▸ **Dataset records**
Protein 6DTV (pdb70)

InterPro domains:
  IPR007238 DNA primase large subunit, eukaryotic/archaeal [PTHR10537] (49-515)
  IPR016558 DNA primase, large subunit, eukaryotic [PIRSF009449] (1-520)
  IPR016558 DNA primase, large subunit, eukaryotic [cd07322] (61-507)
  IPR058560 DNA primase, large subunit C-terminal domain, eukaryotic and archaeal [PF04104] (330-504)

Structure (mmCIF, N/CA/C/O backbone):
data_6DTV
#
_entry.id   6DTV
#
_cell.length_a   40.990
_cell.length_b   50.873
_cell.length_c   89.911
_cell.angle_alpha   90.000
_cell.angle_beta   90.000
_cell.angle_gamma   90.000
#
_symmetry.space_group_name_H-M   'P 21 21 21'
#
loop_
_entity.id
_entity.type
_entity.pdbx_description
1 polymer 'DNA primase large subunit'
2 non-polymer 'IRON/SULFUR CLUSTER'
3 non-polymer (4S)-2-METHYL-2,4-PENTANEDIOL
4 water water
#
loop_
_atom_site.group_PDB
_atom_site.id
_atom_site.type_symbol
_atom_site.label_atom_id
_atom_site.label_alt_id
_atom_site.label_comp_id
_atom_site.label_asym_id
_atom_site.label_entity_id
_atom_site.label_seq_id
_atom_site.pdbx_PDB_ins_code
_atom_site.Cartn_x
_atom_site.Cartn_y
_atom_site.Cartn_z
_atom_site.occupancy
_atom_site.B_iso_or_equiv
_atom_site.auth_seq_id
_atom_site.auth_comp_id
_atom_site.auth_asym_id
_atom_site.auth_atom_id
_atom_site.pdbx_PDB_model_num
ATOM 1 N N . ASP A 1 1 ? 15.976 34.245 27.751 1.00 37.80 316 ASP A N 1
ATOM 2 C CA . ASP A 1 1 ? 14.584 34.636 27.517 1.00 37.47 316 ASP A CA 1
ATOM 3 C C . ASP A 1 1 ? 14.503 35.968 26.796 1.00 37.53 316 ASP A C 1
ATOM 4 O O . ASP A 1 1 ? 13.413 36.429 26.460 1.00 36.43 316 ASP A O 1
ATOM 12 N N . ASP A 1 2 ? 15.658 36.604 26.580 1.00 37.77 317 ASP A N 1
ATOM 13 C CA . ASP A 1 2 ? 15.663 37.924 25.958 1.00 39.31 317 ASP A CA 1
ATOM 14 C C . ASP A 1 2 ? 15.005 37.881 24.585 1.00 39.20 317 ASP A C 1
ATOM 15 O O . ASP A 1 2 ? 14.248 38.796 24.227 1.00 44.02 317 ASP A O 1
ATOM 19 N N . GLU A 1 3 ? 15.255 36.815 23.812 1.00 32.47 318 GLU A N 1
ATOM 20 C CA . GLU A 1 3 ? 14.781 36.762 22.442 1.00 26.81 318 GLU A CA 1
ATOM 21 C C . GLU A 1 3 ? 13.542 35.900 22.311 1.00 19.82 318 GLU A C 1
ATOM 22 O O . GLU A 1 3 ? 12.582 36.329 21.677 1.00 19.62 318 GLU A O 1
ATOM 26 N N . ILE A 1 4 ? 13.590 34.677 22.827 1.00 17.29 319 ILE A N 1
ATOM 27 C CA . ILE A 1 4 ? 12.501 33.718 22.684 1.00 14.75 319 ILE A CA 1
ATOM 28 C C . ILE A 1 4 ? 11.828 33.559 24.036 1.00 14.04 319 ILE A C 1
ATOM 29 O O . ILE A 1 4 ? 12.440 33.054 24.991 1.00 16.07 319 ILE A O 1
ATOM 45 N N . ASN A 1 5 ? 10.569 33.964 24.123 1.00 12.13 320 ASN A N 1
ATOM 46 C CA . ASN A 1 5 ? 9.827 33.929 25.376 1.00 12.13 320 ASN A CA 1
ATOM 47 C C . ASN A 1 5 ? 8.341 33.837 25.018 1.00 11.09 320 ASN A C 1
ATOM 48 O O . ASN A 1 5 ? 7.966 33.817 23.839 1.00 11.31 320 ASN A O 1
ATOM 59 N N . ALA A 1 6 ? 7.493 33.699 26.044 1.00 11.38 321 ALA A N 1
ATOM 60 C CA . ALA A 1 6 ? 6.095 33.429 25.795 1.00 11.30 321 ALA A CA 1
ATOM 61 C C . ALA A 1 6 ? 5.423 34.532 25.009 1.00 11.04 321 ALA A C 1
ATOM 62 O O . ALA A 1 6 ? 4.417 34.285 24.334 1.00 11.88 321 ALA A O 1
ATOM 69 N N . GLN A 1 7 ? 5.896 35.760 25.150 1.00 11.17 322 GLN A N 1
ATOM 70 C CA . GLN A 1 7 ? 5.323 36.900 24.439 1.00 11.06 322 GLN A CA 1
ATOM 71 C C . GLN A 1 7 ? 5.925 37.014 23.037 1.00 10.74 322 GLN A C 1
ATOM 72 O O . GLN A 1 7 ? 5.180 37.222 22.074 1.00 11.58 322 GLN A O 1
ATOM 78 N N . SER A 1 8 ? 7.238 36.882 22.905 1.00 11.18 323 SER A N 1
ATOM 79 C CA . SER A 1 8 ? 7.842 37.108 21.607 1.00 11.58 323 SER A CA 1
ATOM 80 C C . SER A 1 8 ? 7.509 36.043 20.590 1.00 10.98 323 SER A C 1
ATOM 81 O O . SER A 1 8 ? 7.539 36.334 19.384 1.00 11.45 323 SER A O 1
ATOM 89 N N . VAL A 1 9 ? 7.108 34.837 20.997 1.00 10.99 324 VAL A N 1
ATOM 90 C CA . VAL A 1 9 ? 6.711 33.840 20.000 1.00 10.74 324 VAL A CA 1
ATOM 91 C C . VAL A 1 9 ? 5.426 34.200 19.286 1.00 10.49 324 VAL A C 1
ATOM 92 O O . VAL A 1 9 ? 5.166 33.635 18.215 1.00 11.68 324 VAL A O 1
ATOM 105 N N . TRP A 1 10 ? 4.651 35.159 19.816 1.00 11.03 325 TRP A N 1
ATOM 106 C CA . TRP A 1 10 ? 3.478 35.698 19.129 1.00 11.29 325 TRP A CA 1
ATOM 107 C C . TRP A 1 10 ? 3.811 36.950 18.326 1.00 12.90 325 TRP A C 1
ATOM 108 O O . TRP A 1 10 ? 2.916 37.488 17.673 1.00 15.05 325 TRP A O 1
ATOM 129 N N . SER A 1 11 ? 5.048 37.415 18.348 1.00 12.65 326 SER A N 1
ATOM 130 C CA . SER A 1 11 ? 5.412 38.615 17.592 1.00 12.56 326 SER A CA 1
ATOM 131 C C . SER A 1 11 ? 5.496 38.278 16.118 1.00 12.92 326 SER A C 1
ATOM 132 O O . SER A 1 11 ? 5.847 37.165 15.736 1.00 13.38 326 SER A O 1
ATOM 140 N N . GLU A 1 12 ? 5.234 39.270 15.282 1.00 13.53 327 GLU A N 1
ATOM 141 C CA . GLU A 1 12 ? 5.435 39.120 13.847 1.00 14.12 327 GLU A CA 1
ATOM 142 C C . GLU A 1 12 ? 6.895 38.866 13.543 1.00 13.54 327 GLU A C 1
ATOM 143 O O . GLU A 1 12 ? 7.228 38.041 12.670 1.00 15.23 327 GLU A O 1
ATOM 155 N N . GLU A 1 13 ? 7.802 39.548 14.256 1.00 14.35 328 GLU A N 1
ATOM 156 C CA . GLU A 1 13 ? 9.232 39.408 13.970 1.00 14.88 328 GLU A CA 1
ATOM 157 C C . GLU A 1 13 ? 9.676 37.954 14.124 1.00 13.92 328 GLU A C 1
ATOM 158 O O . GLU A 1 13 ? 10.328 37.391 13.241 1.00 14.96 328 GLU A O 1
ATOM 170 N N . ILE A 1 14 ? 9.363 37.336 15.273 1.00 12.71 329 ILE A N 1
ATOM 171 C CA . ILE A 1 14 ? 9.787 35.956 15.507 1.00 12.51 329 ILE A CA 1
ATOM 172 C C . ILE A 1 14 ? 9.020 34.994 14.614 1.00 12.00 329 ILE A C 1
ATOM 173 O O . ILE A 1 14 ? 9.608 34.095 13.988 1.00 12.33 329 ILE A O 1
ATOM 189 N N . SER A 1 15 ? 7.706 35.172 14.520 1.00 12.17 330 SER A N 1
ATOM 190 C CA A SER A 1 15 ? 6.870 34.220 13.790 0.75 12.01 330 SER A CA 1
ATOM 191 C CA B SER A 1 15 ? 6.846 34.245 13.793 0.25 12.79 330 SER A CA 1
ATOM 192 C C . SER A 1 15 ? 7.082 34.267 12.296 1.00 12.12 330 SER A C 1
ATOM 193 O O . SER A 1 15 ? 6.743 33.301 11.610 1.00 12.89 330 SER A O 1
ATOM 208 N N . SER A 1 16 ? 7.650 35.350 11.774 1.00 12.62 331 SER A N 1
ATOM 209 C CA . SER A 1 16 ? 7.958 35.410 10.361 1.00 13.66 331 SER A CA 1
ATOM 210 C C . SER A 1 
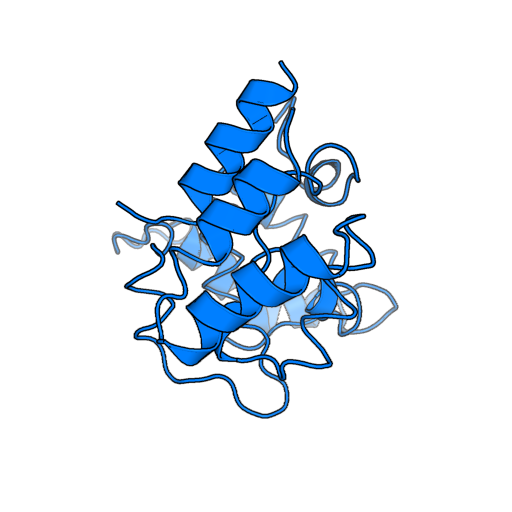16 ? 8.946 34.315 9.952 1.00 13.27 331 SER A C 1
ATOM 211 O O . SER A 1 16 ? 9.023 34.004 8.767 1.00 16.17 331 SER A O 1
ATOM 219 N N . ASN A 1 17 ? 9.666 33.753 10.910 1.00 12.23 332 ASN A N 1
ATOM 220 C CA . ASN A 1 17 ? 10.618 32.695 10.694 1.00 12.17 332 ASN A CA 1
ATOM 221 C C . ASN A 1 17 ? 10.051 31.278 10.771 1.00 11.49 332 ASN A C 1
ATOM 222 O O . ASN A 1 17 ? 10.791 30.305 10.540 1.00 12.59 332 ASN A O 1
ATOM 233 N N . TYR A 1 18 ? 8.779 31.137 11.095 1.00 11.23 333 TYR A N 1
ATOM 234 C CA . TYR A 1 18 ? 8.195 29.804 11.233 1.00 11.64 333 TYR A CA 1
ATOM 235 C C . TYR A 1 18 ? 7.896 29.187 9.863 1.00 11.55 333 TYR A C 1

▸ **ASSIGNMENT**
What are the lines from the one containing "ATOM 158 O O" through the end of the records? Write them out exactly, leaving out the pictures.

▸ **REPLY**
ATOM 158 O O . GLU A 1 13 ? 10.328 37.391 13.241 1.00 14.96 328 GLU A O 1
ATOM 170 N N . ILE A 1 14 ? 9.363 37.336 15.273 1.00 12.71 329 ILE A N 1
ATOM 171 C CA . ILE A 1 14 ? 9.787 35.956 15.507 1.00 12.51 329 ILE A CA 1
ATOM 172 C C . ILE A 1 14 ? 9.020 34.994 14.614 1.00 12.00 329 ILE A C 1
ATOM 173 O O . ILE A 1 14 ? 9.608 34.095 13.988 1.00 12.33 329 ILE A O 1
ATOM 189 N N . SER A 1 15 ? 7.706 35.172 14.520 1.00 12.17 330 SER A N 1
ATOM 190 C CA A SER A 1 15 ? 6.870 34.220 13.790 0.75 12.01 330 SER A CA 1
ATOM 191 C CA B SER A 1 15 ? 6.846 34.245 13.793 0.25 12.79 330 SER A CA 1
ATOM 192 C C . SER A 1 15 ? 7.082 34.267 12.296 1.00 12.12 330 SER A C 1
ATOM 193 O O . SER A 1 15 ? 6.743 33.301 11.610 1.00 12.89 330 SER A O 1
ATOM 208 N N . SER A 1 16 ? 7.650 35.350 11.774 1.00 12.62 331 SER A N 1
ATOM 209 C CA . SER A 1 16 ? 7.958 35.410 10.361 1.00 13.66 331 SER A CA 1
ATOM 210 C C . SER A 1 
16 ? 8.946 34.315 9.952 1.00 13.27 331 SER A C 1
ATOM 211 O O . SER A 1 16 ? 9.023 34.004 8.767 1.00 16.17 331 SER A O 1
ATOM 219 N N . ASN A 1 17 ? 9.666 33.753 10.910 1.00 12.23 332 ASN A N 1
ATOM 220 C CA . ASN A 1 17 ? 10.618 32.695 10.694 1.00 12.17 332 ASN A CA 1
ATOM 221 C C . ASN A 1 17 ? 10.051 31.278 10.771 1.00 11.49 332 ASN A C 1
ATOM 222 O O . ASN A 1 17 ? 10.791 30.305 10.540 1.00 12.59 332 ASN A O 1
ATOM 233 N N . TYR A 1 18 ? 8.779 31.137 11.095 1.00 11.23 333 TYR A N 1
ATOM 234 C CA . TYR A 1 18 ? 8.195 29.804 11.233 1.00 11.64 333 TYR A CA 1
ATOM 235 C C . TYR A 1 18 ? 7.896 29.187 9.863 1.00 11.55 333 TYR A C 1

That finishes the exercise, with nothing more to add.